After The $1.5 Billion Private Placement - Is The Distribution Safe?

| About: Plains All (PAA)

Summary

PAA raised $1.5 billion in a private placement by issuing convertible preferred shares with an 8% yield.

They said this transaction is sufficient to finance their entire capital requirements through the end of 2017 with 100% equity.

The company further announced that they do not have any firm capital commitments beyond 2017.

KMI made a very similar announcement in late October 2015 – only to slash their dividends in December. We examine the similarities and differences in the transactions.

We conclude that this PAA transaction should remove the uncertainly surrounding PAA’s ability to sustain their distribution in the current environment of low oil prices.

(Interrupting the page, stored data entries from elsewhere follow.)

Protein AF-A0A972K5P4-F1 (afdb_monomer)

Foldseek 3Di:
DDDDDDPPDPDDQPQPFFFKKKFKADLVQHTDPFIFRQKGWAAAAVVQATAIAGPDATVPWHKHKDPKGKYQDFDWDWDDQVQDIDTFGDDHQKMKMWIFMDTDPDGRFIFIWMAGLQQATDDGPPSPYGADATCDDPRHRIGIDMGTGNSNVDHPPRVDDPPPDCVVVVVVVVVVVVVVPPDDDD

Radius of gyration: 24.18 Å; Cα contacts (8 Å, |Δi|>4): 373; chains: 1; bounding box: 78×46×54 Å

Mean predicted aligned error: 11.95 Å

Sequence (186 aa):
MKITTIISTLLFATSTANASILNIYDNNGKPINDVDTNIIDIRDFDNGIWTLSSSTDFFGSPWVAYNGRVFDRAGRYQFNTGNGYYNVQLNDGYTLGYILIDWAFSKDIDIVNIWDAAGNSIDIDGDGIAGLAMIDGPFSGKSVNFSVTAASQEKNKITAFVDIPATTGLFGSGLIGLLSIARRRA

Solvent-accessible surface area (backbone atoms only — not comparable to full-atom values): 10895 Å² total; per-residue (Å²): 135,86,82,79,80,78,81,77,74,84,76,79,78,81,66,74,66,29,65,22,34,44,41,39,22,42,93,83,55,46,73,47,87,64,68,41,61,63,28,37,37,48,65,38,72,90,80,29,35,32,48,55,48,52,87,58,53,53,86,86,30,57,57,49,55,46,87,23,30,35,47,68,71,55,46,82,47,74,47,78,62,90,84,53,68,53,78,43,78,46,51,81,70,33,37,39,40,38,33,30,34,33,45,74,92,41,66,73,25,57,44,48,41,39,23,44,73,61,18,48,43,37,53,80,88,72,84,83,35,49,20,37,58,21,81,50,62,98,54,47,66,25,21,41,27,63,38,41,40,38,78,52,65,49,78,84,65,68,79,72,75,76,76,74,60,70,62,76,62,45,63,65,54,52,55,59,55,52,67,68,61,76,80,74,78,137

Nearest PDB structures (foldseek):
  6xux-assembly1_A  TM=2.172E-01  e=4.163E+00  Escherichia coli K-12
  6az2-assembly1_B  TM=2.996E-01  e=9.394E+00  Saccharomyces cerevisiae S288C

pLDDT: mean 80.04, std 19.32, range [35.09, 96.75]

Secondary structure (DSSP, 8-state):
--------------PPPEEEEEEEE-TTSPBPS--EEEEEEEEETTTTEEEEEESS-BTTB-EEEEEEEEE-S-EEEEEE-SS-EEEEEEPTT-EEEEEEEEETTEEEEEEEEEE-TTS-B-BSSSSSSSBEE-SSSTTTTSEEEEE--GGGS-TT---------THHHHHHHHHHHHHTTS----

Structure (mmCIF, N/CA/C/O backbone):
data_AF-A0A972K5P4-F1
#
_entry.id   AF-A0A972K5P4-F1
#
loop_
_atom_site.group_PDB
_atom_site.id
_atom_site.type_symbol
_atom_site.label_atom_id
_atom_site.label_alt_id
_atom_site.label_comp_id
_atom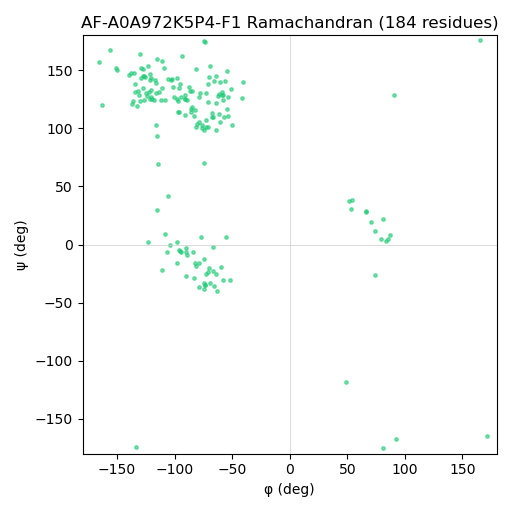_site.label_asym_id
_atom_site.label_entity_id
_atom_site.label_seq_id
_atom_site.pdbx_PDB_ins_code
_atom_site.Cartn_x
_atom_site.Cartn_y
_atom_site.Cartn_z
_atom_site.occupancy
_atom_site.B_iso_or_equiv
_atom_site.auth_seq_id
_atom_site.auth_comp_id
_atom_site.auth_asym_id
_atom_site.auth_atom_id
_atom_site.pdbx_PDB_model_num
ATOM 1 N N . MET A 1 1 ? 47.925 -9.950 22.201 1.00 42.81 1 MET A N 1
ATOM 2 C CA . MET A 1 1 ? 47.207 -9.604 20.957 1.00 42.81 1 MET A CA 1
ATOM 3 C C . MET A 1 1 ? 45.878 -8.987 21.367 1.00 42.81 1 MET A C 1
ATOM 5 O O . MET A 1 1 ? 45.062 -9.680 21.957 1.00 42.81 1 MET A O 1
ATOM 9 N N . LYS A 1 2 ? 45.731 -7.665 21.238 1.00 35.09 2 LYS A N 1
ATOM 10 C CA . LYS A 1 2 ? 44.533 -6.935 21.683 1.00 35.09 2 LYS A CA 1
ATOM 11 C C . LYS A 1 2 ? 43.498 -7.050 20.563 1.00 35.09 2 LYS A C 1
ATOM 13 O O . LYS A 1 2 ? 43.735 -6.530 19.479 1.00 35.09 2 LYS A O 1
ATOM 18 N N . ILE A 1 3 ? 42.418 -7.790 20.796 1.00 39.28 3 ILE A N 1
ATOM 19 C CA . ILE A 1 3 ? 41.296 -7.871 19.858 1.00 39.28 3 ILE A CA 1
ATOM 20 C C . ILE A 1 3 ? 40.481 -6.596 20.057 1.00 39.28 3 ILE A C 1
ATOM 22 O O . ILE A 1 3 ? 39.831 -6.417 21.084 1.00 39.28 3 ILE A O 1
ATOM 26 N N . THR A 1 4 ? 40.596 -5.673 19.107 1.00 41.09 4 THR A N 1
ATOM 27 C CA . THR A 1 4 ? 39.755 -4.480 19.048 1.00 41.09 4 THR A CA 1
ATOM 28 C C . THR A 1 4 ? 38.425 -4.890 18.432 1.00 41.09 4 THR A C 1
ATOM 30 O O . THR A 1 4 ? 38.338 -5.114 17.228 1.00 41.09 4 THR A O 1
ATOM 33 N N . THR A 1 5 ? 37.395 -5.021 19.263 1.00 37.97 5 THR A N 1
ATOM 34 C CA . THR A 1 5 ? 36.016 -5.207 18.807 1.00 37.97 5 THR A CA 1
ATOM 35 C C . THR A 1 5 ? 35.554 -3.925 18.124 1.00 37.97 5 THR A C 1
ATOM 37 O O . THR A 1 5 ? 35.360 -2.903 18.781 1.00 37.97 5 THR A O 1
ATOM 40 N N . ILE A 1 6 ? 35.394 -3.968 16.803 1.00 41.78 6 ILE A N 1
ATOM 41 C CA . ILE A 1 6 ? 34.694 -2.919 16.062 1.00 41.78 6 ILE A CA 1
ATOM 42 C C . ILE A 1 6 ? 33.205 -3.146 16.320 1.00 41.78 6 ILE A C 1
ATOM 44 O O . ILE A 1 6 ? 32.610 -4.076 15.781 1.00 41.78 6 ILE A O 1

pipeline In our recent article examining whether the Plains All American (NYSE:PAA) distribution was sustainable, we concluded, "that the company has growth projects backed by take or pay contracts that should ensure the distribution is well covered in 2017. While the market price drop has increased their cost of equity capital, we believe that the general partner, PAGP, has the balance sheet strength to ensure PAA can fund its growth projects. Also, the headwinds they face in current market conditions, including excess capacity in portions of their network, should turn into tailwinds when supply and demand in the oil market returns to balance."

Since our article, market conditions have continued to deteriorate. Oil prices dropped by another 25% percent and the yield on PAA shares soared above 13%. Industry heavyweight Kinder Morgan (NYSE:KMI) buckled under the pressure and announced a 74% dividend cut. This announcement, coming less than two months after KMI had increased the payout and guided to a 6 to 10% increase in 2016, rattled the entire sector. KMI shares are down from about $32 in October, when they issued their dividend growth guidance, to less about $13 as we write this. As shown in Figure 1, PAA's general partner, Plains GP Holdings, LP (NYSE:PAGP), mirrored KMI's decline. Clearly, Mr. Market did not share our optimism.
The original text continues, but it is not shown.